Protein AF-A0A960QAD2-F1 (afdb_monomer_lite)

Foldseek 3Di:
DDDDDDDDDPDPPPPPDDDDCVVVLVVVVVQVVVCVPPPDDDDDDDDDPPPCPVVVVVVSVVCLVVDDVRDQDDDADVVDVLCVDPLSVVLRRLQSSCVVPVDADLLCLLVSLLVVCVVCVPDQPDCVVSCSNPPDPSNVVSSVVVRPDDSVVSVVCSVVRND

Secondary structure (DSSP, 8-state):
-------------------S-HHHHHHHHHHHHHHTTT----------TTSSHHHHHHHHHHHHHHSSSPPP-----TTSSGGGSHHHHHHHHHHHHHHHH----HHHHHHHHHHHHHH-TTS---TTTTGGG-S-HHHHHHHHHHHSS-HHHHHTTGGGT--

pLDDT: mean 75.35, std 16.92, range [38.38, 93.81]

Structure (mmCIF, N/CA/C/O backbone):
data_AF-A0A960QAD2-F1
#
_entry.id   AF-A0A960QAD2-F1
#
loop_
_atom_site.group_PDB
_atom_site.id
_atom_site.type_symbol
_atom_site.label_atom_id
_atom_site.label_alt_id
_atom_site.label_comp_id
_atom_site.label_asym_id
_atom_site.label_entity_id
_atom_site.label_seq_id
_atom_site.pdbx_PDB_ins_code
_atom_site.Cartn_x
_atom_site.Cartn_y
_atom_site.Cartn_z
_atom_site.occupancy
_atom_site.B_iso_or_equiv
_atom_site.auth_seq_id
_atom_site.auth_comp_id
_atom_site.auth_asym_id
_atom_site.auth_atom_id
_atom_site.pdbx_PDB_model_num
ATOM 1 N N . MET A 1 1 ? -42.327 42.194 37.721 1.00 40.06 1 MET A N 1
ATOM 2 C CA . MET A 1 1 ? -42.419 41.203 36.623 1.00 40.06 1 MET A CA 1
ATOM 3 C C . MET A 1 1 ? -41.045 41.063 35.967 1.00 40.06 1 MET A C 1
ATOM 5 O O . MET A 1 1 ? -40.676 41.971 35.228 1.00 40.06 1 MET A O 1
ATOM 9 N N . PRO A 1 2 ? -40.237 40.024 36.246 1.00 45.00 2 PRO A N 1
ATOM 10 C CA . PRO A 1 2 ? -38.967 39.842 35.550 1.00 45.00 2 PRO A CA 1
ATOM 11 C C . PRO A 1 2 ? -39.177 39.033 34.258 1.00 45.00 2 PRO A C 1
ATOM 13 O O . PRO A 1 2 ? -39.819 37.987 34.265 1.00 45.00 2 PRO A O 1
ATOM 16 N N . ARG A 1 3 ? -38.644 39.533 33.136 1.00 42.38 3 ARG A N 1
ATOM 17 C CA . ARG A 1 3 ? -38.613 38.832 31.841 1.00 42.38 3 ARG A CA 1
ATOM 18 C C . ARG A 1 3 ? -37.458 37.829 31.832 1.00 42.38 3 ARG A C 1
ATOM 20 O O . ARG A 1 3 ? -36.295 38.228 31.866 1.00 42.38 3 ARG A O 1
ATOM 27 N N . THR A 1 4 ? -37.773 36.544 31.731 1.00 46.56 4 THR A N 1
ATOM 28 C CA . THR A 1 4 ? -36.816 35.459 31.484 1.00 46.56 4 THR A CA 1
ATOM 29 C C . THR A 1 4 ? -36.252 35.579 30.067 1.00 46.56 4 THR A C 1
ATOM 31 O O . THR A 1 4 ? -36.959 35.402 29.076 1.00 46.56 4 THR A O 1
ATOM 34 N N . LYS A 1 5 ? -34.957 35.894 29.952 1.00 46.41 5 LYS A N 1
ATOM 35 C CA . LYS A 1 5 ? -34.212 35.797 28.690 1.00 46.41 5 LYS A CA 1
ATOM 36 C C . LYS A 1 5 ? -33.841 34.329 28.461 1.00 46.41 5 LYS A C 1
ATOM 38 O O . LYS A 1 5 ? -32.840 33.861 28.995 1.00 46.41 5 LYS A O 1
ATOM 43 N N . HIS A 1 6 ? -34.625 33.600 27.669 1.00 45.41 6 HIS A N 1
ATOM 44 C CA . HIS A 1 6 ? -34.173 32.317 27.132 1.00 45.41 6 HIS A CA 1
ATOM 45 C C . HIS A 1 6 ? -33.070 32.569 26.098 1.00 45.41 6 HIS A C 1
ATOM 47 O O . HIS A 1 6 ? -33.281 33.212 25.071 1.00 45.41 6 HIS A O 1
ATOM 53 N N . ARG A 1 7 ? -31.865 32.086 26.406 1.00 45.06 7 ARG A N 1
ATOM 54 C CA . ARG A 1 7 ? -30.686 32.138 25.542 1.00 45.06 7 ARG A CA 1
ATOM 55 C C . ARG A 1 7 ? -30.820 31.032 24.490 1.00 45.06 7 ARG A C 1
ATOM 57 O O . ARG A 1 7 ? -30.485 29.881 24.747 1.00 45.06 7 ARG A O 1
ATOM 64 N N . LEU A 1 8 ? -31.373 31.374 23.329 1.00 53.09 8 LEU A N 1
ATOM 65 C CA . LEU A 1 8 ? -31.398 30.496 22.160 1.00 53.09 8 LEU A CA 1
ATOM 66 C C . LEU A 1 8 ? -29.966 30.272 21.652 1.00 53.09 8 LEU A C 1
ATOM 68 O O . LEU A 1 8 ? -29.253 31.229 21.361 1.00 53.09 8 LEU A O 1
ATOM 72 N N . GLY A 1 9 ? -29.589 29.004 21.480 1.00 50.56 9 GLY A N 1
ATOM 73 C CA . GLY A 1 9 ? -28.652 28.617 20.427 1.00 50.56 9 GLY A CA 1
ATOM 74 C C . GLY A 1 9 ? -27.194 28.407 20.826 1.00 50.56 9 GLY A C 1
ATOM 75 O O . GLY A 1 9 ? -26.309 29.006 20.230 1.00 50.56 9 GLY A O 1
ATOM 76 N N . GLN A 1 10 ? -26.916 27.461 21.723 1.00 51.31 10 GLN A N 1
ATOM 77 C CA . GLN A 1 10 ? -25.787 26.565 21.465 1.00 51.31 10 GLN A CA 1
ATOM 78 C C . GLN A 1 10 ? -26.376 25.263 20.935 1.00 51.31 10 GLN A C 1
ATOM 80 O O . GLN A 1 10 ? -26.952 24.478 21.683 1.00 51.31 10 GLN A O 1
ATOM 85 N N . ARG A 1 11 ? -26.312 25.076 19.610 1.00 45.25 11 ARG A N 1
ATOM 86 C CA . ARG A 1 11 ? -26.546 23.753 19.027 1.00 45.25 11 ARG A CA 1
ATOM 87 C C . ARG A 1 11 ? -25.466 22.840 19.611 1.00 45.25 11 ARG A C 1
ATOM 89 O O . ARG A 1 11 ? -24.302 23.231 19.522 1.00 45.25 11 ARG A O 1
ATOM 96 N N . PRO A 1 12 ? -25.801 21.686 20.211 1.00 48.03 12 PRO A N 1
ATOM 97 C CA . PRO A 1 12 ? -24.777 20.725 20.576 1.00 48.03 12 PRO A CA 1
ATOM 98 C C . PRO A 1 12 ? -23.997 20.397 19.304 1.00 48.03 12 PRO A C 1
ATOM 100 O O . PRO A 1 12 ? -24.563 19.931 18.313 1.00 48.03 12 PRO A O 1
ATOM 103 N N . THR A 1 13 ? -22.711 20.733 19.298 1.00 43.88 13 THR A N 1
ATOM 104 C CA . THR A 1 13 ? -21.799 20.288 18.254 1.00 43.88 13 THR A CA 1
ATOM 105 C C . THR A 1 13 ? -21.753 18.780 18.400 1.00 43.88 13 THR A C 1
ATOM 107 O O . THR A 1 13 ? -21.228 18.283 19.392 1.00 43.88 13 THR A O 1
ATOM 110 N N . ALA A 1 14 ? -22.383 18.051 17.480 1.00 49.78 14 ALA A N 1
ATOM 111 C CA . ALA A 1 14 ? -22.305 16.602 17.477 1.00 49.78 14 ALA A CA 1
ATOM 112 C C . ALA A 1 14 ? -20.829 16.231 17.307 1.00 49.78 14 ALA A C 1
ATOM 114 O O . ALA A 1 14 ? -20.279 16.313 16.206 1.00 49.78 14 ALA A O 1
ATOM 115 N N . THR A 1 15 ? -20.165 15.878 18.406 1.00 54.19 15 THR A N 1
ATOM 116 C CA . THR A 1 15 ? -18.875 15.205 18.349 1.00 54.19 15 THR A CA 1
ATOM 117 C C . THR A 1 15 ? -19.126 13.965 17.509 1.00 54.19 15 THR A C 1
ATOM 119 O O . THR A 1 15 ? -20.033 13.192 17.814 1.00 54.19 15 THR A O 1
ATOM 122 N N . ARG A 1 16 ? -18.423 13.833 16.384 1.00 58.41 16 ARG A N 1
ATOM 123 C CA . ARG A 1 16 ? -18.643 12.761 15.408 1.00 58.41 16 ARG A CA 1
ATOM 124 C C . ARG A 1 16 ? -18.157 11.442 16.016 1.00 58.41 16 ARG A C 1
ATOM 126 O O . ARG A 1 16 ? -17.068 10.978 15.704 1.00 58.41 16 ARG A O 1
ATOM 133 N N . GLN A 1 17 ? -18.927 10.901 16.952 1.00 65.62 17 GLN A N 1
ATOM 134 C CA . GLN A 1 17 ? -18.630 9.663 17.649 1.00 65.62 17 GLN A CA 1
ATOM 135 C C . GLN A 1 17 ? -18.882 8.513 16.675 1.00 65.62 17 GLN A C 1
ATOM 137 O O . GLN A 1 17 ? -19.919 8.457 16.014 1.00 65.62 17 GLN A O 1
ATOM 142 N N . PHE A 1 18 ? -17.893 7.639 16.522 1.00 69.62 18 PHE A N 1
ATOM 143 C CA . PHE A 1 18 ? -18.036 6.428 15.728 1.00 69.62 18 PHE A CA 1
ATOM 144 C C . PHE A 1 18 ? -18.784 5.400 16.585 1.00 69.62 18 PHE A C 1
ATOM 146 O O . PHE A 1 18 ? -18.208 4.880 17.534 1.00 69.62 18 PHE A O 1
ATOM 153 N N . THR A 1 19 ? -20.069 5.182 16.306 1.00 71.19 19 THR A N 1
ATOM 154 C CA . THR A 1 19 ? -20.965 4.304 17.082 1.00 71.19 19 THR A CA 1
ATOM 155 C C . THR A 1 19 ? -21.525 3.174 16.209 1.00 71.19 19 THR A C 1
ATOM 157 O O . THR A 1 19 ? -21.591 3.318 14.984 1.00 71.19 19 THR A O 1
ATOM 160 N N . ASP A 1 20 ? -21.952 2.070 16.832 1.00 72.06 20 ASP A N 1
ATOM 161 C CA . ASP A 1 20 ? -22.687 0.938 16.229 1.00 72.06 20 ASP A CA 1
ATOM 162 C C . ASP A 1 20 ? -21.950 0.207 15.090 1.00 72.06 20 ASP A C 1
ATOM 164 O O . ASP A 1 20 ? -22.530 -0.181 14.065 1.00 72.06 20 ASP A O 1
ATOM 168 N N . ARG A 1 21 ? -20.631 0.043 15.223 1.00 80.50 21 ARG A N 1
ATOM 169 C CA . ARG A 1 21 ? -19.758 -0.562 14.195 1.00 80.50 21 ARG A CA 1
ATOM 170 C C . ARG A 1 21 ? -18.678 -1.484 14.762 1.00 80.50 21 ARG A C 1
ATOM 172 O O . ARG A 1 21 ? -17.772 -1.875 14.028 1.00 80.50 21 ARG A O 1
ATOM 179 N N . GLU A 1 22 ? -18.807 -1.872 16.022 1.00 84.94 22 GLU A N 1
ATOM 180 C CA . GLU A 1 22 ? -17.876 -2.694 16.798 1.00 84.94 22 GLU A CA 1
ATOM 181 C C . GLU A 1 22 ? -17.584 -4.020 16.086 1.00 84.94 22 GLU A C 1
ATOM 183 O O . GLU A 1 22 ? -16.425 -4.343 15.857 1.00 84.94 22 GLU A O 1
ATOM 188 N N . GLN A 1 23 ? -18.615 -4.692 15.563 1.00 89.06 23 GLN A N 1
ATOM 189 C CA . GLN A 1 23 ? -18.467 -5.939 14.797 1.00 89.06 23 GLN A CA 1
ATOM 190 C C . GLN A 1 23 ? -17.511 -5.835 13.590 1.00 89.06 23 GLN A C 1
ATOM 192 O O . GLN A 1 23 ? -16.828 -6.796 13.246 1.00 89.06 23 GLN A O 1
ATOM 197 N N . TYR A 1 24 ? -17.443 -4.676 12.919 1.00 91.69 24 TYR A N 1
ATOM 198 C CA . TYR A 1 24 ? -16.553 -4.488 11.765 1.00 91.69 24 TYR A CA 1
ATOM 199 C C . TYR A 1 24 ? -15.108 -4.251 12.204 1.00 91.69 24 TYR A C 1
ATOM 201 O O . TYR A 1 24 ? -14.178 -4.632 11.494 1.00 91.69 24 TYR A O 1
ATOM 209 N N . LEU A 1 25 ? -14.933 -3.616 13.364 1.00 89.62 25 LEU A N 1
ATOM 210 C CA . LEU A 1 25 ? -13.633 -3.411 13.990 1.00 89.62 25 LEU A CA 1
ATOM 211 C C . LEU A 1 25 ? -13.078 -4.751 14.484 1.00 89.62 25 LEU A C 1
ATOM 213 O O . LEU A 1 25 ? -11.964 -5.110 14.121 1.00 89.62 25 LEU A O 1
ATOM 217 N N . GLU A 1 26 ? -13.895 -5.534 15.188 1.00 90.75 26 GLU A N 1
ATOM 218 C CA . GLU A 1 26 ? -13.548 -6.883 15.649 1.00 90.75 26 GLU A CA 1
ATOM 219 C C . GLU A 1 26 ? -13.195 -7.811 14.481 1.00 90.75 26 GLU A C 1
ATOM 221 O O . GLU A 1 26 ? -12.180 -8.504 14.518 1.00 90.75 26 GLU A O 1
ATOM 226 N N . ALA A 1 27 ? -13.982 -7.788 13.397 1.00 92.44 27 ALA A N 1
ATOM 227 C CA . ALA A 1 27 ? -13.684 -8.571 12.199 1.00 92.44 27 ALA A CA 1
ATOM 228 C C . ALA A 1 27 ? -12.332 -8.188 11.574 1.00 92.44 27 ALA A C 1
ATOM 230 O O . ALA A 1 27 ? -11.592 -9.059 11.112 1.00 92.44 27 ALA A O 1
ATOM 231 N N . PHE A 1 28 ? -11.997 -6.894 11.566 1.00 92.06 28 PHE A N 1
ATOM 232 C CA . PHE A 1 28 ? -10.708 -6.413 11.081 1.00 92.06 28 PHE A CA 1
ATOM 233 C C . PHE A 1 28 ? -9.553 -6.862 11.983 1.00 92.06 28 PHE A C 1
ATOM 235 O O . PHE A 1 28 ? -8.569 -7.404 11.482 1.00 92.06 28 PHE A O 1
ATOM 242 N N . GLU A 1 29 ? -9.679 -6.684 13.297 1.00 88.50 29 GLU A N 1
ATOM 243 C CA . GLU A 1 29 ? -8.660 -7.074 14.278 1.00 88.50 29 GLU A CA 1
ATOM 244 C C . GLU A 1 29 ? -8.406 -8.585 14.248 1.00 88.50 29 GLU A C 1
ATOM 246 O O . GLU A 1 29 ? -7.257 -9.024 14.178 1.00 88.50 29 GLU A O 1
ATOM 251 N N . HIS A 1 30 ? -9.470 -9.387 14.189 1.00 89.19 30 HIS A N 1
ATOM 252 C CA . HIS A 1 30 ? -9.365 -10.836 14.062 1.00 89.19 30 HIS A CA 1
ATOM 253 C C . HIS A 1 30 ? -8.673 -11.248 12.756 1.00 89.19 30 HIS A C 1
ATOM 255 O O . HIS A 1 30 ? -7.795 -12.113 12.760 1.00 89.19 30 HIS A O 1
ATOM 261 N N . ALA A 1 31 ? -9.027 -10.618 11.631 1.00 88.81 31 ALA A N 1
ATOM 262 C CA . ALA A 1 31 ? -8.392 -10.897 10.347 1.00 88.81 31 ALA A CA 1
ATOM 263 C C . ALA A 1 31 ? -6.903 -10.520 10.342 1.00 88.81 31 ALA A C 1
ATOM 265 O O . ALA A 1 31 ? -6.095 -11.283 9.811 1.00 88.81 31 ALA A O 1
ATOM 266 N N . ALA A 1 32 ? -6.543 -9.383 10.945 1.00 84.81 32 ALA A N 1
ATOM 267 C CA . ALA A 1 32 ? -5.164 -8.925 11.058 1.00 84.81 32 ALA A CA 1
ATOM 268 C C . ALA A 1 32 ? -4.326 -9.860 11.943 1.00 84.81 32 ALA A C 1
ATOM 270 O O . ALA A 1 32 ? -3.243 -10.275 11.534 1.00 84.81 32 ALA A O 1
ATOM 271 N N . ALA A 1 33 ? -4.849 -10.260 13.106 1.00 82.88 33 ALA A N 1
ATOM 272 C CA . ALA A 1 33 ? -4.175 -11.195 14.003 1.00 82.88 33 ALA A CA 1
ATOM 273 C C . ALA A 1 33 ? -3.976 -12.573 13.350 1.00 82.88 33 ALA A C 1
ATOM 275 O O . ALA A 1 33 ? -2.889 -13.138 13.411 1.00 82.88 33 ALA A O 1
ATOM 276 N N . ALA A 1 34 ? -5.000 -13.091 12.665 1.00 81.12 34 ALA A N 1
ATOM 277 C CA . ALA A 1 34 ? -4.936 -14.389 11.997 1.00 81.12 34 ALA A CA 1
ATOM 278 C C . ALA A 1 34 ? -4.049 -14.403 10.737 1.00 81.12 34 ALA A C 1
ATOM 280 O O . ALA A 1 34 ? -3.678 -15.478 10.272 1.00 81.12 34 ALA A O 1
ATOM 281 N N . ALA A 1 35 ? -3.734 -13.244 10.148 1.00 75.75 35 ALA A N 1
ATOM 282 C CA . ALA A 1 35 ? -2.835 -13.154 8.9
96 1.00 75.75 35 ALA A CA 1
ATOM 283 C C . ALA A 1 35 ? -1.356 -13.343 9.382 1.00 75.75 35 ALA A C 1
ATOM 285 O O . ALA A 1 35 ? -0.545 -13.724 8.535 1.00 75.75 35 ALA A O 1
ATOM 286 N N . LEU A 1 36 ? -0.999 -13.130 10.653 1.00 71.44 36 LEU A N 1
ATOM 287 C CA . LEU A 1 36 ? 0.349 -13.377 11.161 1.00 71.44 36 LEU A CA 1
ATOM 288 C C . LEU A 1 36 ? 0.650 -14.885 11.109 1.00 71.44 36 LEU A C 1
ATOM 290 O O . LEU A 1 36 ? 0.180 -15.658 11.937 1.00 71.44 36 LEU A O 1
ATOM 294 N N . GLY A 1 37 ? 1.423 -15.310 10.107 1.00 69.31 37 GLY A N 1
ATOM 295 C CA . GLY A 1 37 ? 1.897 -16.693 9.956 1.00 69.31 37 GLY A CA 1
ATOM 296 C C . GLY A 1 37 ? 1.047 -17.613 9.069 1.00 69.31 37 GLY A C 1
════════════════
**Required work**:
Of all the entries above, retype exactly the lines from the line with "ATOM 144 C C" to the line with "ATOM 154 C CA", both included, and no others.

**Result of this task**:
ATOM 144 C C . PHE A 1 18 ? -18.784 5.400 16.585 1.00 69.62 18 PHE A C 1
ATOM 146 O O . PHE A 1 18 ? -18.208 4.880 17.534 1.00 69.62 18 PHE A O 1
ATOM 153 N N . THR A 1 19 ? -20.069 5.182 16.306 1.00 71.19 19 THR A N 1
ATOM 154 C CA . THR A 1 19 ? -20.965 4.304 17.082 1.00 71.19 19 THR A CA 1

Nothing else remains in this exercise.